As I’m trying to find my balance, he lets go of me with one hand, then whips it back around again, slapping me across the face so hard my teeth clash.
 

‘You can’t hide from me, bitch.’ Spittle hits my stinging cheek. ‘After the things you’ve done, I should kill you now.’
 

‘I don’t know what—’ is all I can manage to say before he takes another swing. I twist out of his grip so the blow hits my shoulder rather than my face. The force is still enough to knock me to the floor.
 

‘It’s her,’ another voice says.
 

A woman appears from behind the man and looks down at me. Her eyes are as dark and rage-filled as his. ‘The one who killed all those people?’
 

She takes another step forward and leans over me. She’s rake thin, dressed in a grey skirt suit, with heels so high it looks like she’s balancing on pencils. Hate pours off her like a scent.
 

The man slips off his jacket, folds it up, and places it carefully on the roof of his ruined car. He rolls his sleeves up.
 

‘You have the wrong person,’ I shout desperately.
 

The woman raises her foot over me, and I’m strangely embarrassed to catch a glimpse of a suspender belt before she stamps down on my chest with her stiletto heel.
 

I’m lucky she’s so thin and not able to put much force behind the stamp.
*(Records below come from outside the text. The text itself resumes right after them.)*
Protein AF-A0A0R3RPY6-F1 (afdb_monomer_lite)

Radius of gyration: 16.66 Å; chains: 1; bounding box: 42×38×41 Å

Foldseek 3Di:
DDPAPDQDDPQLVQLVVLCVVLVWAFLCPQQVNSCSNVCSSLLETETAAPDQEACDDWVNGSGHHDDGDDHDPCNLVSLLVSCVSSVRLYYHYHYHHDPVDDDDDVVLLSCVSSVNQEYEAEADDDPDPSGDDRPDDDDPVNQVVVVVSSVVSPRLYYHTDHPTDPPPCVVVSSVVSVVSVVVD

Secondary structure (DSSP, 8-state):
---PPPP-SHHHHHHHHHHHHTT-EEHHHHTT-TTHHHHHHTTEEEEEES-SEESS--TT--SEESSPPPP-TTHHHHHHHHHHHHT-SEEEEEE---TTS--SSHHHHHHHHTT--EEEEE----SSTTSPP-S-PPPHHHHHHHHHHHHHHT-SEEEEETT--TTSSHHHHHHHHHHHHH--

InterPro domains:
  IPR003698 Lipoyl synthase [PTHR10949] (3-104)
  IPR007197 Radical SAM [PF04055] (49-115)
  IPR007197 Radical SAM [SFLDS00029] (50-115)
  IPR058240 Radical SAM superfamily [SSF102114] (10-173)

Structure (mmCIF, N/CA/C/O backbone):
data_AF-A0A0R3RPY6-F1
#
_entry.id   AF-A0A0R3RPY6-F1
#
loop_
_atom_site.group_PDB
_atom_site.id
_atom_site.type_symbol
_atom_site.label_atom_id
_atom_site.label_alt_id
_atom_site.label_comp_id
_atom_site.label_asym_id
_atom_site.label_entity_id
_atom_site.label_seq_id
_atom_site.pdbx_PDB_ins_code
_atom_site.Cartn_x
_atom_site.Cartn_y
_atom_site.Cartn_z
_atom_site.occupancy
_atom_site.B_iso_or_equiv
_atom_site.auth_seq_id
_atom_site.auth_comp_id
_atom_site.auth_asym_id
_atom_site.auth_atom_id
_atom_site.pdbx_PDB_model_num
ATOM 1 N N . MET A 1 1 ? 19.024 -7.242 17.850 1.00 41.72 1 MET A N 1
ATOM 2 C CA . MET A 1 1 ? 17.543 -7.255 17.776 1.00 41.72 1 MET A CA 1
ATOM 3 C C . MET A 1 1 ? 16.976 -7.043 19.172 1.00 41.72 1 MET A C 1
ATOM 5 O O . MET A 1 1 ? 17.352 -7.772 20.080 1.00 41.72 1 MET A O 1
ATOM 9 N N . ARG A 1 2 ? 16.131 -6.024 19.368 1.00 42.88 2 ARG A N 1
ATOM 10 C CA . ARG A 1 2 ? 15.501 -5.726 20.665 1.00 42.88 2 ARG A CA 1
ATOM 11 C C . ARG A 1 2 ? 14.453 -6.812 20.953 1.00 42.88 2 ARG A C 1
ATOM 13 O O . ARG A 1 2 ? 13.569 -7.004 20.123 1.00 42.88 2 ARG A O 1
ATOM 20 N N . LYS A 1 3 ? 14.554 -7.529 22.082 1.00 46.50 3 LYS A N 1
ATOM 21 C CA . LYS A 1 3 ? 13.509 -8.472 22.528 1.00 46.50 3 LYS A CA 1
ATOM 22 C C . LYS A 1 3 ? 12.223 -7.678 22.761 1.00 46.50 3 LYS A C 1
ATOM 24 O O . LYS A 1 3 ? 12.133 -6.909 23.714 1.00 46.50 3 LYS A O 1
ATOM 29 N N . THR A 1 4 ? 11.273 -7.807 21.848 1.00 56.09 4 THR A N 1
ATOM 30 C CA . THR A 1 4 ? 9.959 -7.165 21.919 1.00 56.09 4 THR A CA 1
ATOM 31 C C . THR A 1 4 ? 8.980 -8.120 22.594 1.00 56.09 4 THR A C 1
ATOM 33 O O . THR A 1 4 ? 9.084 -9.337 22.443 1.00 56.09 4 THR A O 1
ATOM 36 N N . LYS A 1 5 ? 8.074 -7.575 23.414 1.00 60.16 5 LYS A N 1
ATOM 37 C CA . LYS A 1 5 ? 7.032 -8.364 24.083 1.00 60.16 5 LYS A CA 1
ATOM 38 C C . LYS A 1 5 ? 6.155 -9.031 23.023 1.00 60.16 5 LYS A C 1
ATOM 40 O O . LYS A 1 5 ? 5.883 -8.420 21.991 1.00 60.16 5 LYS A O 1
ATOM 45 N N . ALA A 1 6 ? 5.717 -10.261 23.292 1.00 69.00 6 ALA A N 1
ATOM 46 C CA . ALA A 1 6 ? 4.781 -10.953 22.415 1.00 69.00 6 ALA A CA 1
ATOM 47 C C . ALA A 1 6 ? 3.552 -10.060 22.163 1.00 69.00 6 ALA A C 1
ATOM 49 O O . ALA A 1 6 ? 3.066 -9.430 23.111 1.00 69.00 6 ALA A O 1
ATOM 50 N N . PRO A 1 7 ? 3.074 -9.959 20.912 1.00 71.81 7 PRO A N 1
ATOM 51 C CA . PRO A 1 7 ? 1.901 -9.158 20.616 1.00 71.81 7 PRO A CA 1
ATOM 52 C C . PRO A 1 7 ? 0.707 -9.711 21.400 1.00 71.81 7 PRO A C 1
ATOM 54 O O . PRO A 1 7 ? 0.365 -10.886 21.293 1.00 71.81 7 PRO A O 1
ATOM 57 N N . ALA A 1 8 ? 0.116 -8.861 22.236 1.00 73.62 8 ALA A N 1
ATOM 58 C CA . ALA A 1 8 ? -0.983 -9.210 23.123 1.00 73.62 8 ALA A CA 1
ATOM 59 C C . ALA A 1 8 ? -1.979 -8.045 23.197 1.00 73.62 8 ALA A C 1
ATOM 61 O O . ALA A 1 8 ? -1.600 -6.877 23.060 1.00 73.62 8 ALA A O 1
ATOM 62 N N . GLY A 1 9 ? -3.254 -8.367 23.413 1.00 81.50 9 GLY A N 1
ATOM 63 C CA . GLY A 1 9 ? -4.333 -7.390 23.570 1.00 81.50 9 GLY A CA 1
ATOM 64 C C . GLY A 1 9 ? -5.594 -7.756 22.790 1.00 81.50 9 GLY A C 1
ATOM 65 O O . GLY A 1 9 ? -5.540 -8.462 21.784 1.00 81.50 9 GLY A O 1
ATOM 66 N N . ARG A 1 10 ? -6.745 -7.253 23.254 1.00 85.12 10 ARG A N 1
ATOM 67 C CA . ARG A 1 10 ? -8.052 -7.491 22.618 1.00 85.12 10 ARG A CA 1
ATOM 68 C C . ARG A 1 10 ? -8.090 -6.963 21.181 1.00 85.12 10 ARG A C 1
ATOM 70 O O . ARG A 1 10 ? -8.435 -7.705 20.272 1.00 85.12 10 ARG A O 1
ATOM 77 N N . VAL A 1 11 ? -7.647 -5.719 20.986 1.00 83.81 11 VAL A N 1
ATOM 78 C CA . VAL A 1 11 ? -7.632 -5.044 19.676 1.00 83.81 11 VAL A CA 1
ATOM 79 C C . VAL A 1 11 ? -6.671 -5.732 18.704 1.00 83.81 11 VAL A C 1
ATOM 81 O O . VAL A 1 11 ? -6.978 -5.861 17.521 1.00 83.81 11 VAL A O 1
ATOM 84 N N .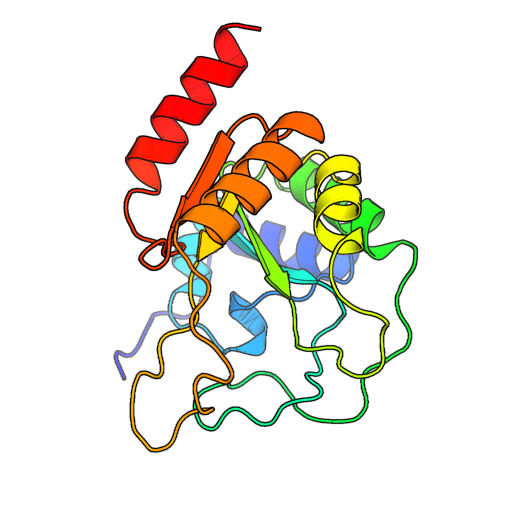 PHE A 1 12 ? -5.530 -6.229 19.191 1.00 87.75 12 PHE A N 1
ATOM 85 C CA . PHE A 1 12 ? -4.620 -7.042 18.382 1.00 87.75 12 PHE A CA 1
ATOM 86 C C . PHE A 1 12 ? -5.296 -8.318 17.858 1.00 87.75 12 PHE A C 1
ATOM 88 O O . PHE A 1 12 ? -5.211 -8.591 16.663 1.00 87.75 12 PHE A O 1
ATOM 95 N N . ASN A 1 13 ? -5.985 -9.073 18.723 1.00 88.19 13 ASN A N 1
ATOM 96 C CA . ASN A 1 13 ? -6.672 -10.306 18.322 1.00 88.19 13 ASN A CA 1
ATOM 97 C C . ASN A 1 13 ? -7.829 -10.025 17.354 1.00 88.19 13 ASN A C 1
ATOM 99 O O . ASN A 1 13 ? -7.922 -10.680 16.324 1.00 88.19 13 ASN A O 1
ATOM 103 N N . GLU A 1 14 ? -8.634 -8.991 17.615 1.00 87.81 14 GLU A N 1
ATOM 104 C CA . GLU A 1 14 ? -9.665 -8.525 16.676 1.00 87.81 14 GLU A CA 1
ATOM 105 C C . GLU A 1 14 ? -9.058 -8.183 15.306 1.00 87.81 14 GLU A C 1
ATOM 107 O O . GLU A 1 14 ? -9.587 -8.576 14.265 1.00 87.81 14 GLU A O 1
ATOM 112 N N . THR A 1 15 ? -7.908 -7.496 15.302 1.00 85.88 15 THR A N 1
ATOM 113 C CA . THR A 1 15 ? -7.197 -7.154 14.065 1.00 85.88 15 THR A CA 1
ATOM 114 C C . THR A 1 15 ? -6.719 -8.394 13.324 1.00 85.88 15 THR A C 1
ATOM 116 O O . THR A 1 15 ? -6.910 -8.509 12.114 1.00 85.88 15 THR A O 1
ATOM 119 N N . LEU A 1 16 ? -6.152 -9.353 14.054 1.00 88.94 16 LEU A N 1
ATOM 120 C CA . LEU A 1 16 ? -5.688 -10.619 13.505 1.00 88.94 16 LEU A CA 1
ATOM 121 C C . LEU A 1 16 ? -6.825 -11.432 12.878 1.00 88.94 16 LEU A C 1
ATOM 123 O O . LEU A 1 16 ? -6.647 -11.976 11.786 1.00 88.94 16 LEU A O 1
ATOM 127 N N . ASP A 1 17 ? -7.973 -11.503 13.545 1.00 89.44 17 ASP A N 1
ATOM 128 C CA . ASP A 1 17 ? -9.133 -12.257 13.073 1.00 89.44 17 ASP A CA 1
ATOM 129 C C . ASP A 1 17 ? -9.714 -11.648 11.801 1.00 89.44 17 ASP A C 1
ATOM 131 O O . ASP A 1 17 ? -10.043 -12.375 10.868 1.00 89.44 17 ASP A O 1
ATOM 135 N N . ILE A 1 18 ? -9.777 -10.318 11.712 1.00 85.69 18 ILE A N 1
ATOM 136 C CA . ILE A 1 18 ? -10.282 -9.641 10.514 1.00 85.69 18 ILE A CA 1
ATOM 137 C C . ILE A 1 18 ? -9.298 -9.789 9.348 1.00 85.69 18 ILE A C 1
ATOM 139 O O . ILE A 1 18 ? -9.722 -10.113 8.239 1.00 85.69 18 ILE A O 1
ATOM 143 N N . VAL A 1 19 ? -7.990 -9.646 9.590 1.00 86.88 19 VAL A N 1
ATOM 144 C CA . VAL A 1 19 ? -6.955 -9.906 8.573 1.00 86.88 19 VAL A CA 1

I grab hold of her ankle and pull. She topples backwards, falling against the car.
 

But now it’s the man’s turn again.
 

I scrabble away from him when he grabs my hair and pulls me back on to my feet. He balls his hand into a fist. I close my eyes and wait.
 

The pain is worse than I could have imagined. I’ve been punched by kids before. But this feels like an anvil’s been dropped on my face. I gasp, the shock stealing my breath away.
 

He pushes me backwards and I stagger into the woman. She wrenches my arm behind my back and pulls my hair back, pinning me in place. ‘All those children,’ she hisses into my ear.